History abounds with examples of dysentery as a disease of wars. "No major military campaign has been free of its ravages" (Felsen). But it is one with which our medical and sanitation officers cannot become familiar in their civilian experiences. The filth-borne diseases are fast disappearing in this country and our young clinicians and public health workers, who predominate in the medical services of the Armed Forces, scarcely encounter cases of typhoid fever or dysentery during their training. There is even less opportunity for contact with epidemics of enteric infections. Certain aspects of an epidemic in Korea involving prisoners of war, will be considered here as illustrative of the peculiar nature of the problem of dysentery in the Armed Forces.

The most unusual feature of the epidemic was its size. An outbreak of enteric infections with 161 hospitalized cases with a fatality rate of 9 per cent, and some 800 milder nonhospitalized cases, would be regarded as a major epidemic.
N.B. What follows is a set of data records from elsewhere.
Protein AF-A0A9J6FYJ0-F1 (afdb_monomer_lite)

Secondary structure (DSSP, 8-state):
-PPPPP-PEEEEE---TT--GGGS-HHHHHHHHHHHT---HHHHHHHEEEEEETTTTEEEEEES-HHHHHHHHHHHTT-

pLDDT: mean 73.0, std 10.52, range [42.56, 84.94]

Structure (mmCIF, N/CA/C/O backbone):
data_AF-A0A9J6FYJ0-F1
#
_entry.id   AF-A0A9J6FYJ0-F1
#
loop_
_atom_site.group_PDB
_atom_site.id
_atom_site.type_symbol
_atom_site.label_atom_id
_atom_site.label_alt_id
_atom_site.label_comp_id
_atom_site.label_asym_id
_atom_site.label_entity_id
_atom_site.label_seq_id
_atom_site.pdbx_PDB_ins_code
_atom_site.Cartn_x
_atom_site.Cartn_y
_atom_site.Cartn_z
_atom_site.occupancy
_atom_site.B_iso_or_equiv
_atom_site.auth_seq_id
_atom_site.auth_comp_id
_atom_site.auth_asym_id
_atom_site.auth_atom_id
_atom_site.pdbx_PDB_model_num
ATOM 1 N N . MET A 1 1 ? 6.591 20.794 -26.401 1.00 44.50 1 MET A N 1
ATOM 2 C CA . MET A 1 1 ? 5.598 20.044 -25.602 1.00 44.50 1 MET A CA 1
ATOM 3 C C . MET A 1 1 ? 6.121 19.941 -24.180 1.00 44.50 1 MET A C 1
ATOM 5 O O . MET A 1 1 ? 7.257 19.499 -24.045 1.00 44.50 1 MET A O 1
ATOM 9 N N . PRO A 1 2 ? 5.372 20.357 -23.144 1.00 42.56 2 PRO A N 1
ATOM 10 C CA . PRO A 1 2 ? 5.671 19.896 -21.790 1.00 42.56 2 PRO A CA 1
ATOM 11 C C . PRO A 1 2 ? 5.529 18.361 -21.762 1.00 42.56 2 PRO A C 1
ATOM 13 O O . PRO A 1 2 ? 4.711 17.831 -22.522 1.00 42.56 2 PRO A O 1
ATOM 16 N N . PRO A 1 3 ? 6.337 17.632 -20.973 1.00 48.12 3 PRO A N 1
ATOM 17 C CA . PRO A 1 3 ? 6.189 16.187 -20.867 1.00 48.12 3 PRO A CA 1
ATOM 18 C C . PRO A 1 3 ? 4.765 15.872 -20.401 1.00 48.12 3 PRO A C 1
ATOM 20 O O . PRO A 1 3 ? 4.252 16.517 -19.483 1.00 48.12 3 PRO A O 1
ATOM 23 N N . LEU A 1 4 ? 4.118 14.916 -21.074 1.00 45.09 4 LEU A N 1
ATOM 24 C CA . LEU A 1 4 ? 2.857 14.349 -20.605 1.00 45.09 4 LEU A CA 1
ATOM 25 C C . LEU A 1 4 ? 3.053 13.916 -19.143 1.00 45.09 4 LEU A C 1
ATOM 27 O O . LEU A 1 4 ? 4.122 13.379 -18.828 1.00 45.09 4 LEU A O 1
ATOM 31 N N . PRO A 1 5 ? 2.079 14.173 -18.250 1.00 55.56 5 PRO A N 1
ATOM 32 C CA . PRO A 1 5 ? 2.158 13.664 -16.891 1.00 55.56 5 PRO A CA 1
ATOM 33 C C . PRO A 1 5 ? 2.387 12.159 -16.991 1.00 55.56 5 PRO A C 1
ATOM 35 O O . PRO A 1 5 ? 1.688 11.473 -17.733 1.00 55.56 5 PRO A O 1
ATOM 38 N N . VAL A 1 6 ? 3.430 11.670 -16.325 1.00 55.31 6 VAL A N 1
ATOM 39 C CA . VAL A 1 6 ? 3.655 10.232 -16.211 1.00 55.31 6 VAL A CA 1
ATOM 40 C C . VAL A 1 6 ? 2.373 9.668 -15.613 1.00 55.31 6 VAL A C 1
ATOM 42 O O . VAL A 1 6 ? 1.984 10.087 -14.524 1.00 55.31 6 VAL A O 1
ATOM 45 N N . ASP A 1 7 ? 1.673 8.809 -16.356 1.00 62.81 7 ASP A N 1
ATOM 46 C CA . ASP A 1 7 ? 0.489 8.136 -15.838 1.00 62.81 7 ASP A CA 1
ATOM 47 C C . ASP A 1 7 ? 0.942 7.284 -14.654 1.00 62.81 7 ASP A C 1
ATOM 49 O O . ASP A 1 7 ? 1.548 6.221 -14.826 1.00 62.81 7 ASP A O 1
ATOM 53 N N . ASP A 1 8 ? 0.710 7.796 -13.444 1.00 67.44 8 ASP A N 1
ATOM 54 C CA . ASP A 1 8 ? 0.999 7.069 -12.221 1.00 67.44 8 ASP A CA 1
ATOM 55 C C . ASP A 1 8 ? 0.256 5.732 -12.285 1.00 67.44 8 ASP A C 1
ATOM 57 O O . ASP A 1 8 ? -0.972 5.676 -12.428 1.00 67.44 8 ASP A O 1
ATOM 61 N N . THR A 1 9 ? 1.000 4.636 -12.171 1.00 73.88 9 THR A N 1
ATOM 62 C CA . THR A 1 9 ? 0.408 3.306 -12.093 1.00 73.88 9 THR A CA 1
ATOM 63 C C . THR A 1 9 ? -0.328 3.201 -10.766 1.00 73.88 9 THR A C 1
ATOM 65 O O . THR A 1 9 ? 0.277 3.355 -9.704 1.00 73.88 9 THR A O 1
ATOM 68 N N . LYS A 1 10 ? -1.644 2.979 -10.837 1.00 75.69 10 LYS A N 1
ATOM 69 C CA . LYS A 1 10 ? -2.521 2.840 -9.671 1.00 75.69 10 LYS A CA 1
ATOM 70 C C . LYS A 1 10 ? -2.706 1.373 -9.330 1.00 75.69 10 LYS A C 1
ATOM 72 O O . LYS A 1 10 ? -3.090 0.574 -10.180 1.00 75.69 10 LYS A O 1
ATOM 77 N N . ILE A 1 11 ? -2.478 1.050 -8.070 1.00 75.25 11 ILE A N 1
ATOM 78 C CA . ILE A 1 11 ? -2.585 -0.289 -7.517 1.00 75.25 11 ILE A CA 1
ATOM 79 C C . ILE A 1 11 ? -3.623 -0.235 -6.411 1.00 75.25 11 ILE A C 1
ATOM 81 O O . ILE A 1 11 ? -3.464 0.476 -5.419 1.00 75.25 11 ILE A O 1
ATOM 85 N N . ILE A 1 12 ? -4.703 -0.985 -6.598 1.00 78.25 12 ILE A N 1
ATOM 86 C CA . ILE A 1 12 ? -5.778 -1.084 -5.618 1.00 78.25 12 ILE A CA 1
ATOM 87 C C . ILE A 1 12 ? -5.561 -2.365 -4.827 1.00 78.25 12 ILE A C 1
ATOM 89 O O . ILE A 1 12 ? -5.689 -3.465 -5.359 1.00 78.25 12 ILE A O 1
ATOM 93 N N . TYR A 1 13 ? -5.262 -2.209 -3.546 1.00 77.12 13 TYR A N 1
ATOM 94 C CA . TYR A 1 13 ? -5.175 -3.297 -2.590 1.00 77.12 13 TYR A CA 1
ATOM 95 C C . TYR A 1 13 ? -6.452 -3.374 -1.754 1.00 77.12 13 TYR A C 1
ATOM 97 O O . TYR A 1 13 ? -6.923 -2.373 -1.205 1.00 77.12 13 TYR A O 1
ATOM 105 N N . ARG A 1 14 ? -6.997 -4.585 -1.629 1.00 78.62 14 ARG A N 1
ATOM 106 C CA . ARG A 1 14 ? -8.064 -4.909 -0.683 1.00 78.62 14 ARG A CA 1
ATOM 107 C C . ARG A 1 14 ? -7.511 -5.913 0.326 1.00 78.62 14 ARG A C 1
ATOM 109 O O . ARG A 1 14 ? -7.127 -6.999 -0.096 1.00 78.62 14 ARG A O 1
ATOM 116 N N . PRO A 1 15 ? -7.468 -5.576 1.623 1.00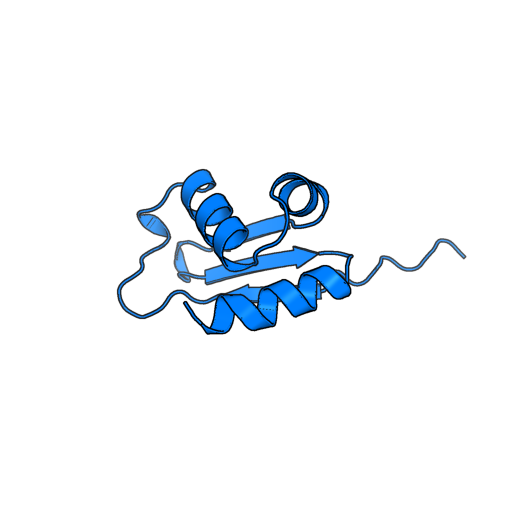 74.25 15 PRO A N 1
ATOM 117 C CA . PRO A 1 15 ? -7.037 -6.512 2.649 1.00 74.25 15 PRO A CA 1
ATOM 118 C C . PRO A 1 15 ? -7.920 -7.758 2.676 1.00 74.25 15 PRO A C 1
ATOM 120 O O . PRO A 1 15 ? -9.129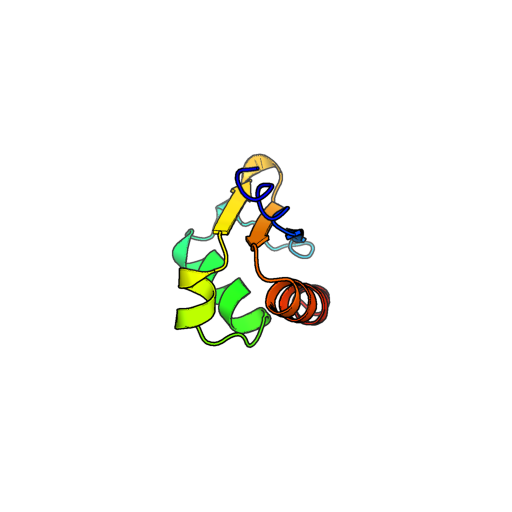 -7.672 2.432 1.00 74.25 15 PRO A O 1
ATOM 123 N N . GLN A 1 16 ? -7.327 -8.898 3.031 1.00 71.75 16 GLN A N 1
ATOM 124 C CA . GLN A 1 16 ? -8.061 -10.148 3.207 1.00 71.75 16 GLN A CA 1
ATOM 125 C C . GLN A 1 16 ? -9.142 -10.051 4.293 1.00 71.75 16 GLN A C 1
ATOM 127 O O . GLN A 1 16 ? -9.104 -9.205 5.195 1.00 71.75 16 GLN A O 1
ATOM 132 N N . ALA A 1 17 ? -10.130 -10.945 4.199 1.00 62.69 17 ALA A N 1
ATOM 133 C CA . ALA A 1 17 ? -11.271 -10.995 5.102 1.00 62.69 17 ALA A CA 1
ATOM 134 C C . ALA A 1 17 ? -10.817 -11.051 6.576 1.00 62.69 17 ALA A C 1
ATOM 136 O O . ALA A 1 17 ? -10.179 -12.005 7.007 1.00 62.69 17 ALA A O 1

1 Member, Commission on Enteric Infections, Armed Forces Epidemiological Board and Director, Bureau of Laboratories, Florida State Board of Health.


2 Colonel, M. C., and Director, 406th Medical General Laboratory, Tokyo.


3 Lieutenant, M. C., U. S. N., Fleet Epidemic Disease Control Unit, No. 1. Dr. Martin died in a plane accident in Japan in September, 1951.